*** Supplied entries Section Begins ***
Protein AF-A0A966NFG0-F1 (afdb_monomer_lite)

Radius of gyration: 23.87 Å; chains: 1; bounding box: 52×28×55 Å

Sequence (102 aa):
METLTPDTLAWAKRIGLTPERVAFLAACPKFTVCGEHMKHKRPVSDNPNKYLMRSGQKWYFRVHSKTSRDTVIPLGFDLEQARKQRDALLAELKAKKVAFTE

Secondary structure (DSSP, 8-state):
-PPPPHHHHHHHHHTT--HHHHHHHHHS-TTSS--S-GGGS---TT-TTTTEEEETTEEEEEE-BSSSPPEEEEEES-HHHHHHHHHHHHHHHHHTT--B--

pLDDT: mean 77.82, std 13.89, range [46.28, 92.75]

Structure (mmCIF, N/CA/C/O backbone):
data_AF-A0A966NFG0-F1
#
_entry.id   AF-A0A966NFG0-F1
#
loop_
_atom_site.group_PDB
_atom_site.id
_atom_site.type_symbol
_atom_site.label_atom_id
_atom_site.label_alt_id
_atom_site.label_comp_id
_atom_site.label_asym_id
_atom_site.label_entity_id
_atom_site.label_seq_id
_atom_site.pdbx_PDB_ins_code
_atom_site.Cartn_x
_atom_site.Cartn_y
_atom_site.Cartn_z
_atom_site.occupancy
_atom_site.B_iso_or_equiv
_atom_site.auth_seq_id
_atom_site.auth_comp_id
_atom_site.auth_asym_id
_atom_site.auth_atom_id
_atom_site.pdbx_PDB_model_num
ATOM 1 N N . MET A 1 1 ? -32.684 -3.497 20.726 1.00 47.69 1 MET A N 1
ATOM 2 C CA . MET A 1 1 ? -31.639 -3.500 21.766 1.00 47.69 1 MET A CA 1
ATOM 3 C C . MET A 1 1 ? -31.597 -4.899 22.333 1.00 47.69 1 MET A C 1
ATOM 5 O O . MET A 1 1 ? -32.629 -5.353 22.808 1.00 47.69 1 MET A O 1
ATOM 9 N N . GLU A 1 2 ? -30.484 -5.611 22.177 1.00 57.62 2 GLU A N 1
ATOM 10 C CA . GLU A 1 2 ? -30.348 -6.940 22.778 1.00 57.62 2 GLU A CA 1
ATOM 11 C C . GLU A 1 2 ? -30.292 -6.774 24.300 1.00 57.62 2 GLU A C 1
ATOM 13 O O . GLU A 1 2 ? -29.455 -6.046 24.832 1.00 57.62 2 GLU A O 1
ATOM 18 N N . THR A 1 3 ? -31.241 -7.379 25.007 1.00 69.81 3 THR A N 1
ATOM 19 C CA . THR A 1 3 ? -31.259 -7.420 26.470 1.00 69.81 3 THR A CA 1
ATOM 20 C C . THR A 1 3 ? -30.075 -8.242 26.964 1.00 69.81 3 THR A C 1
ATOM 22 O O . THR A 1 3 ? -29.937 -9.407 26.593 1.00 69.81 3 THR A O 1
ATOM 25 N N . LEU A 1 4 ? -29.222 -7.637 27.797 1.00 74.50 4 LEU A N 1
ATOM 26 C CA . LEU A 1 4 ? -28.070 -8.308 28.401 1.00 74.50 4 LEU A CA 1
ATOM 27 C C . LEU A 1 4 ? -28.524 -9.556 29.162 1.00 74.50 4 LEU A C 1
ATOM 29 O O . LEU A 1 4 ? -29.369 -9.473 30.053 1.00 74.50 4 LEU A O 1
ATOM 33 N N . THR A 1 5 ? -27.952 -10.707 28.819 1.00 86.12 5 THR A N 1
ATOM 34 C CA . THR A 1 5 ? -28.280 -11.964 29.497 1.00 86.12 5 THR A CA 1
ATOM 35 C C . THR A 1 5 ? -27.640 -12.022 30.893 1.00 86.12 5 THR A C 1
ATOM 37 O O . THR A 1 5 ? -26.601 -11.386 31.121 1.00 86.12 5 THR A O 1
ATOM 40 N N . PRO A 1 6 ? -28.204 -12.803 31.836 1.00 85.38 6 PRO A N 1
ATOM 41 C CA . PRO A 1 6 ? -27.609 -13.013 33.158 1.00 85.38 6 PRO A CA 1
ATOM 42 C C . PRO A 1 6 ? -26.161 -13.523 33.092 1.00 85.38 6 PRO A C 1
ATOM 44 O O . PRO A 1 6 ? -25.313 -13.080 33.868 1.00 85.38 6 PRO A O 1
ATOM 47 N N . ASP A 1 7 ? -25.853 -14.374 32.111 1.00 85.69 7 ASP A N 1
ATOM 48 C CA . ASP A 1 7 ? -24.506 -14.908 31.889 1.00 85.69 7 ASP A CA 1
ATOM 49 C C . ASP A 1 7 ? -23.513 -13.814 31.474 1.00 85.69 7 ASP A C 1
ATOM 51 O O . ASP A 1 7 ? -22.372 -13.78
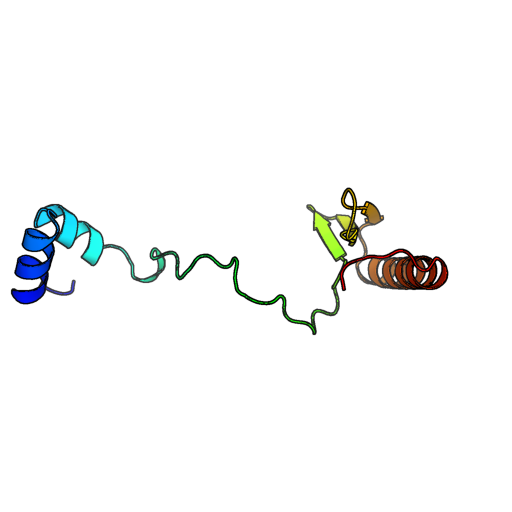4 31.944 1.00 85.69 7 ASP A O 1
ATOM 55 N N . THR A 1 8 ? -23.952 -12.855 30.650 1.00 83.88 8 THR A N 1
ATOM 56 C CA . THR A 1 8 ? -23.137 -11.696 30.256 1.00 83.88 8 THR A CA 1
ATOM 57 C C . THR A 1 8 ? -22.796 -10.819 31.461 1.00 83.88 8 THR A C 1
ATOM 59 O O . THR A 1 8 ? -21.660 -10.357 31.586 1.00 83.88 8 THR A O 1
ATOM 62 N N . LEU A 1 9 ? -23.747 -10.620 32.379 1.00 85.69 9 LEU A N 1
ATOM 63 C CA . LEU A 1 9 ? -23.530 -9.846 33.606 1.00 85.69 9 LEU A CA 1
ATOM 64 C C . LEU A 1 9 ? -22.605 -10.574 34.593 1.00 85.69 9 LEU A C 1
ATOM 66 O O . LEU A 1 9 ? -21.736 -9.943 35.200 1.00 85.69 9 LEU A O 1
ATOM 70 N N . ALA A 1 10 ? -22.735 -11.897 34.720 1.00 88.00 10 ALA A N 1
ATOM 71 C CA . ALA A 1 10 ? -21.852 -12.714 35.551 1.00 88.00 10 ALA A CA 1
ATOM 72 C C . ALA A 1 10 ? -20.404 -12.703 35.029 1.00 88.00 10 ALA A C 1
ATOM 74 O O . ALA A 1 10 ? -19.460 -12.491 35.798 1.00 88.00 10 ALA A O 1
ATOM 75 N N . TRP A 1 11 ? -20.223 -12.856 33.712 1.00 90.00 11 TRP A N 1
ATOM 76 C CA . TRP A 1 11 ? -18.921 -12.716 33.063 1.00 90.00 11 TRP A CA 1
ATOM 77 C C . TRP A 1 11 ? -18.331 -11.318 33.275 1.00 90.00 11 TRP A C 1
ATOM 79 O O . TRP A 1 11 ? -17.175 -11.206 33.684 1.00 90.00 11 TRP A O 1
ATOM 89 N N . ALA A 1 12 ? -19.123 -10.265 33.058 1.00 86.38 12 ALA A N 1
ATOM 90 C CA . ALA A 1 12 ? -18.682 -8.882 33.199 1.00 86.38 12 ALA A CA 1
ATOM 91 C C . ALA A 1 12 ? -18.201 -8.566 34.618 1.00 86.38 12 ALA A C 1
ATOM 93 O O . ALA A 1 12 ? -17.131 -7.981 34.792 1.00 86.38 12 ALA A O 1
ATOM 94 N N . LYS A 1 13 ? -18.939 -9.029 35.634 1.00 89.31 13 LYS A N 1
ATOM 95 C CA . LYS A 1 13 ? -18.539 -8.888 37.038 1.00 89.31 13 LYS A CA 1
ATOM 96 C C . LYS A 1 13 ? -17.199 -9.576 37.310 1.00 89.31 13 LYS A C 1
ATOM 98 O O . LYS A 1 13 ? -16.355 -9.006 37.996 1.00 89.31 13 LYS A O 1
ATOM 103 N N . ARG A 1 14 ? -16.977 -10.768 36.743 1.00 87.81 14 ARG A N 1
ATOM 104 C CA . ARG A 1 14 ? -15.728 -11.532 36.907 1.00 87.81 14 ARG A CA 1
ATOM 105 C C . ARG A 1 14 ? -14.503 -10.798 36.357 1.00 87.81 14 ARG A C 1
ATOM 107 O O . ARG A 1 14 ? -13.420 -10.945 36.909 1.00 87.81 14 ARG A O 1
ATOM 114 N N . ILE A 1 15 ? -14.666 -10.019 35.290 1.00 87.75 15 ILE A N 1
ATOM 115 C CA . ILE A 1 15 ? -13.575 -9.253 34.666 1.00 87.75 15 ILE A CA 1
ATOM 116 C C . ILE A 1 15 ? -13.520 -7.784 35.123 1.00 87.75 15 ILE A C 1
ATOM 118 O O . ILE A 1 15 ? -12.768 -6.997 34.556 1.00 87.75 15 ILE A O 1
ATOM 122 N N . GLY A 1 16 ? -14.310 -7.407 36.135 1.00 88.81 16 GLY A N 1
ATOM 123 C CA . GLY A 1 16 ? -14.290 -6.066 36.727 1.00 88.81 16 GLY A CA 1
ATOM 124 C C . GLY A 1 16 ? -15.015 -4.985 35.918 1.00 88.81 16 GLY A C 1
ATOM 125 O O . GLY A 1 16 ? -14.725 -3.803 36.086 1.00 88.81 16 GLY A O 1
ATOM 126 N N . LEU A 1 17 ? -15.949 -5.354 35.037 1.00 87.44 17 LEU A N 1
ATOM 127 C CA . LEU A 1 17 ? -16.788 -4.396 34.314 1.00 87.44 17 LEU A CA 1
ATOM 128 C C . LEU A 1 17 ? -18.089 -4.117 35.074 1.00 87.44 17 LEU A C 1
ATOM 130 O O . LEU A 1 17 ? -18.750 -5.031 35.569 1.00 87.44 17 LEU A O 1
ATOM 134 N N . THR A 1 18 ? -18.486 -2.845 35.119 1.00 87.62 18 THR A N 1
ATOM 135 C CA . THR A 1 18 ? -19.783 -2.434 35.667 1.00 87.62 18 THR A CA 1
ATOM 136 C C . THR A 1 18 ? -20.917 -2.744 34.679 1.00 87.62 18 THR A C 1
ATOM 138 O O . THR A 1 18 ? -20.693 -2.703 33.465 1.00 87.62 18 THR A O 1
ATOM 141 N N . PRO A 1 19 ? -22.150 -3.008 35.154 1.00 83.31 19 PRO A N 1
ATOM 142 C CA . PRO A 1 19 ? -23.297 -3.274 34.277 1.00 83.31 19 PRO A CA 1
ATOM 143 C C . PRO A 1 19 ? -23.554 -2.160 33.252 1.00 83.31 19 PRO A C 1
ATOM 145 O O . PRO A 1 19 ? -23.838 -2.440 32.090 1.00 83.31 19 PRO A O 1
ATOM 148 N N . GLU A 1 20 ? -23.373 -0.899 33.651 1.00 82.06 20 GLU A N 1
ATOM 149 C CA . GLU A 1 20 ? -23.507 0.276 32.778 1.00 82.06 20 GLU A CA 1
ATOM 150 C C . GLU A 1 20 ? -22.507 0.253 31.616 1.00 82.06 20 GLU A C 1
ATOM 152 O O . GLU A 1 20 ? -22.863 0.520 30.468 1.00 82.06 20 GLU A O 1
ATOM 157 N N . ARG A 1 21 ? -21.255 -0.133 31.892 1.00 81.56 21 ARG A N 1
ATOM 158 C CA . ARG A 1 21 ? -20.209 -0.241 30.870 1.00 81.56 21 ARG A CA 1
ATOM 159 C C . ARG A 1 21 ? -20.505 -1.363 29.879 1.00 81.56 21 ARG A C 1
ATOM 161 O O . ARG A 1 21 ? -20.220 -1.218 28.696 1.00 81.56 21 ARG A O 1
ATOM 168 N N . VAL A 1 22 ? -21.101 -2.460 30.338 1.00 84.38 22 VAL A N 1
ATOM 169 C CA . VAL A 1 22 ? -21.525 -3.570 29.473 1.00 84.38 22 VAL A CA 1
ATOM 170 C C . VAL A 1 22 ? -22.706 -3.157 28.598 1.00 84.38 22 VAL A C 1
ATOM 172 O O . VAL A 1 22 ? -22.699 -3.448 27.406 1.00 84.38 22 VAL A O 1
ATOM 175 N N . ALA A 1 23 ? -23.682 -2.435 29.155 1.00 82.00 23 ALA A N 1
ATOM 176 C CA . ALA A 1 23 ? -24.814 -1.904 28.397 1.00 82.00 23 ALA A CA 1
ATOM 177 C C . ALA A 1 23 ? -24.355 -0.920 27.314 1.00 82.00 23 ALA A C 1
ATOM 179 O O . ALA A 1 23 ? -24.811 -1.008 26.178 1.00 82.00 23 ALA A O 1
ATOM 180 N N . PHE A 1 24 ? -23.390 -0.052 27.632 1.00 81.12 24 PHE A N 1
ATOM 181 C CA . PHE A 1 24 ? -22.753 0.831 26.656 1.00 81.12 24 PHE A CA 1
ATOM 182 C C . PHE A 1 24 ? -22.064 0.048 25.526 1.00 81.12 24 PHE A C 1
ATOM 184 O O . PHE A 1 24 ? -22.287 0.334 24.353 1.00 81.12 24 PHE A O 1
ATOM 191 N N . LEU A 1 25 ? -21.273 -0.978 25.863 1.00 77.00 25 LEU A N 1
ATOM 192 C CA . LEU A 1 25 ? -20.577 -1.812 24.876 1.00 77.00 25 LEU A CA 1
ATOM 193 C C . LEU A 1 25 ? -21.538 -2.638 24.008 1.00 77.00 25 LEU A C 1
ATOM 195 O O . LEU A 1 25 ? -21.275 -2.817 22.824 1.00 77.00 25 LEU A O 1
ATOM 199 N N . ALA A 1 26 ? -22.649 -3.117 24.570 1.00 76.94 26 ALA A N 1
ATOM 200 C CA . ALA A 1 26 ? -23.686 -3.836 23.830 1.00 76.94 26 ALA A CA 1
ATOM 201 C C . ALA A 1 26 ? -24.543 -2.906 22.954 1.00 76.94 26 ALA A C 1
ATOM 203 O O . ALA A 1 26 ? -25.054 -3.327 21.918 1.00 76.94 26 ALA A O 1
ATOM 204 N N . ALA A 1 27 ? -24.692 -1.639 23.351 1.00 77.00 27 ALA A N 1
ATOM 205 C CA . ALA A 1 27 ? -25.375 -0.615 22.567 1.00 77.00 27 ALA A CA 1
ATOM 206 C C . ALA A 1 27 ? -24.513 -0.065 21.417 1.00 77.00 27 ALA A C 1
ATOM 208 O O . ALA A 1 27 ? -25.058 0.545 20.494 1.00 77.00 27 ALA A O 1
ATOM 209 N N . CYS A 1 28 ? -23.189 -0.270 21.443 1.00 71.38 28 CYS A N 1
ATOM 210 C CA . CYS A 1 28 ? -22.325 0.120 20.334 1.00 71.38 28 CYS A CA 1
ATOM 211 C C . CYS A 1 28 ? -22.760 -0.594 19.040 1.00 71.38 28 CYS A C 1
ATOM 213 O O . CYS A 1 28 ? -22.875 -1.822 19.021 1.00 71.38 28 CYS A O 1
ATOM 215 N N . PRO A 1 29 ? -22.966 0.143 17.931 1.00 65.06 29 PRO A N 1
ATOM 216 C CA . PRO A 1 29 ? -23.272 -0.459 16.644 1.00 65.06 29 PRO A CA 1
ATOM 217 C C . PRO A 1 29 ? -22.207 -1.496 16.293 1.00 65.06 29 PRO A C 1
ATOM 219 O O . PRO A 1 29 ? -21.015 -1.210 16.353 1.00 65.06 29 PRO A O 1
ATOM 222 N N . LYS A 1 30 ? -22.627 -2.688 15.865 1.00 57.03 30 LYS A N 1
ATOM 223 C CA . LYS A 1 30 ? -21.762 -3.822 15.479 1.00 57.03 30 LYS A CA 1
ATOM 224 C C . LYS A 1 30 ? -20.597 -3.448 14.535 1.00 57.03 30 LYS A C 1
ATOM 226 O O . LYS A 1 30 ? -19.612 -4.174 14.457 1.00 57.03 30 LYS A O 1
ATOM 231 N N . PHE A 1 31 ? -20.694 -2.311 13.845 1.00 49.25 31 PHE A N 1
ATOM 232 C CA . PHE A 1 31 ? -19.705 -1.771 12.911 1.00 49.25 31 PHE A CA 1
ATOM 233 C C . PHE A 1 31 ? -18.619 -0.875 13.541 1.00 49.25 31 PHE A C 1
ATOM 235 O O . PHE A 1 31 ? -17.700 -0.479 12.831 1.00 49.25 31 PHE A O 1
ATOM 242 N N . THR A 1 32 ? -18.686 -0.545 14.837 1.00 52.50 32 THR A N 1
ATOM 243 C CA . THR A 1 32 ? -17.622 0.207 15.542 1.00 52.50 32 THR A CA 1
ATOM 244 C C . THR A 1 32 ? -16.611 -0.700 16.241 1.00 52.50 32 THR A C 1
ATOM 246 O O . THR A 1 32 ? -15.635 -0.217 16.813 1.00 52.50 32 THR A O 1
ATOM 249 N N . VAL A 1 33 ? -16.811 -2.019 16.191 1.00 52.75 33 VAL A N 1
ATOM 250 C CA . VAL A 1 33 ? -15.781 -2.987 16.566 1.00 52.75 33 VAL A CA 1
ATOM 251 C C . VAL A 1 33 ? -14.722 -2.954 15.467 1.00 52.75 33 VAL A C 1
ATOM 253 O O . VAL A 1 33 ? -14.972 -3.404 14.350 1.00 52.75 33 VAL A O 1
ATOM 256 N N . CYS A 1 34 ? -13.539 -2.409 15.760 1.00 49.72 34 CYS A N 1
ATOM 257 C CA . CYS A 1 34 ? -12.365 -2.595 14.907 1.00 49.72 34 CYS A CA 1
ATOM 258 C C . CYS A 1 34 ? -12.070 -4.101 14.829 1.00 49.72 34 CYS A C 1
ATOM 260 O O . CYS A 1 34 ? -11.436 -4.663 15.720 1.00 49.72 34 CYS A O 1
ATOM 262 N N . GLY A 1 35 ? -12.584 -4.767 13.794 1.00 46.28 35 GLY A N 1
ATOM 263 C CA . GLY A 1 35 ? -12.317 -6.174 13.531 1.00 46.28 35 GLY A CA 1
ATOM 264 C C . GLY A 1 35 ? -10.846 -6.355 13.191 1.00 46.28 35 GLY A C 1
ATOM 265 O O . GLY A 1 35 ? -10.451 -6.004 12.088 1.00 46.28 35 GLY A O 1
ATOM 266 N N . GLU A 1 36 ? -10.086 -6.882 14.154 1.00 54.53 36 GLU A N 1
ATOM 267 C CA . GLU A 1 36 ? -8.663 -7.239 14.094 1.00 54.53 36 GLU A CA 1
ATOM 268 C C . GLU A 1 36 ? -7.697 -6.151 13.577 1.00 54.53 36 GLU A C 1
ATOM 270 O O . GLU A 1 36 ? -7.950 -5.365 12.665 1.00 54.53 36 GLU A O 1
ATOM 275 N N . HIS A 1 37 ? -6.489 -6.118 14.139 1.00 55.72 37 HIS A N 1
ATOM 276 C CA . HIS A 1 37 ? -5.418 -5.327 13.545 1.00 55.72 37 HIS A CA 1
ATOM 277 C C . HIS A 1 37 ? -5.152 -5.862 12.127 1.00 55.72 37 HIS A C 1
ATOM 279 O O . HIS A 1 37 ? -4.583 -6.940 11.968 1.00 55.72 37 HIS A O 1
ATOM 285 N N . MET A 1 38 ? -5.485 -5.089 11.084 1.00 55.72 38 MET A N 1
ATOM 286 C CA . MET A 1 38 ? -5.227 -5.435 9.670 1.00 55.72 38 MET A CA 1
ATOM 287 C C . MET A 1 38 ? -3.734 -5.633 9.322 1.00 55.72 38 MET A C 1
ATOM 289 O O . MET A 1 38 ? -3.395 -5.825 8.158 1.00 55.72 38 MET A O 1
ATOM 293 N N . LYS A 1 39 ? -2.833 -5.640 10.315 1.00 55.44 39 LYS A N 1
ATOM 294 C CA . LYS A 1 39 ? -1.404 -5.947 10.182 1.00 55.44 39 LYS A CA 1
ATOM 295 C C . LYS A 1 39 ? -1.126 -7.304 9.522 1.00 55.44 39 LYS A C 1
ATOM 297 O O . LYS A 1 39 ? -0.061 -7.453 8.937 1.00 55.44 39 LYS A O 1
ATOM
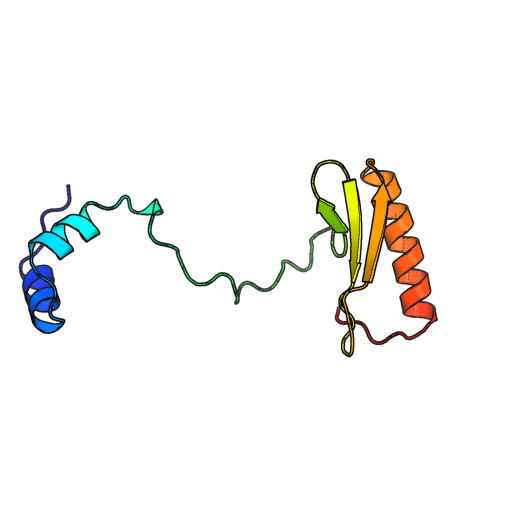 302 N N . HIS A 1 40 ? -2.045 -8.271 9.606 1.00 51.06 40 HIS A N 1
ATOM 303 C CA . HIS A 1 40 ? -1.820 -9.639 9.113 1.00 51.06 40 HIS A CA 1
ATOM 304 C C . HIS A 1 40 ? -2.507 -9.969 7.783 1.00 51.06 40 HIS A C 1
ATOM 306 O O . HIS A 1 40 ? -2.292 -11.059 7.250 1.00 51.06 40 HIS A O 1
ATOM 312 N N . LYS A 1 41 ? -3.305 -9.057 7.208 1.00 56.09 41 LYS A N 1
ATOM 313 C CA . LYS A 1 41 ? -3.843 -9.287 5.863 1.00 56.09 41 LYS A CA 1
ATOM 314 C C . LYS A 1 41 ? -2.688 -9.199 4.870 1.00 56.09 41 LYS A C 1
ATOM 316 O O . LYS A 1 41 ? -2.149 -8.119 4.638 1.00 56.09 41 LYS A O 1
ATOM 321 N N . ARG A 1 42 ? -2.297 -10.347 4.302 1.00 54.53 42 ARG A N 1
*** Supplied entries Section Ends ***
_The task_: Your answer should be the lines above from the one containing "ATOM 289 O O" through the one containing "ATOM 295 C C", copied exactly and with both ends kept.

_Completed exercise_:
ATOM 289 O O . MET A 1 38 ? -3.395 -5.825 8.158 1.00 55.72 38 MET A O 1
ATOM 293 N N . LYS A 1 39 ? -2.833 -5.640 10.315 1.00 55.44 39 LYS A N 1
ATOM 294 C CA . LYS A 1 39 ? -1.404 -5.947 10.182 1.00 55.44 39 LYS A CA 1
ATOM 295 C C . LYS A 1 39 ? -1.126 -7.304 9.522 1.00 55.44 39 LYS A C 1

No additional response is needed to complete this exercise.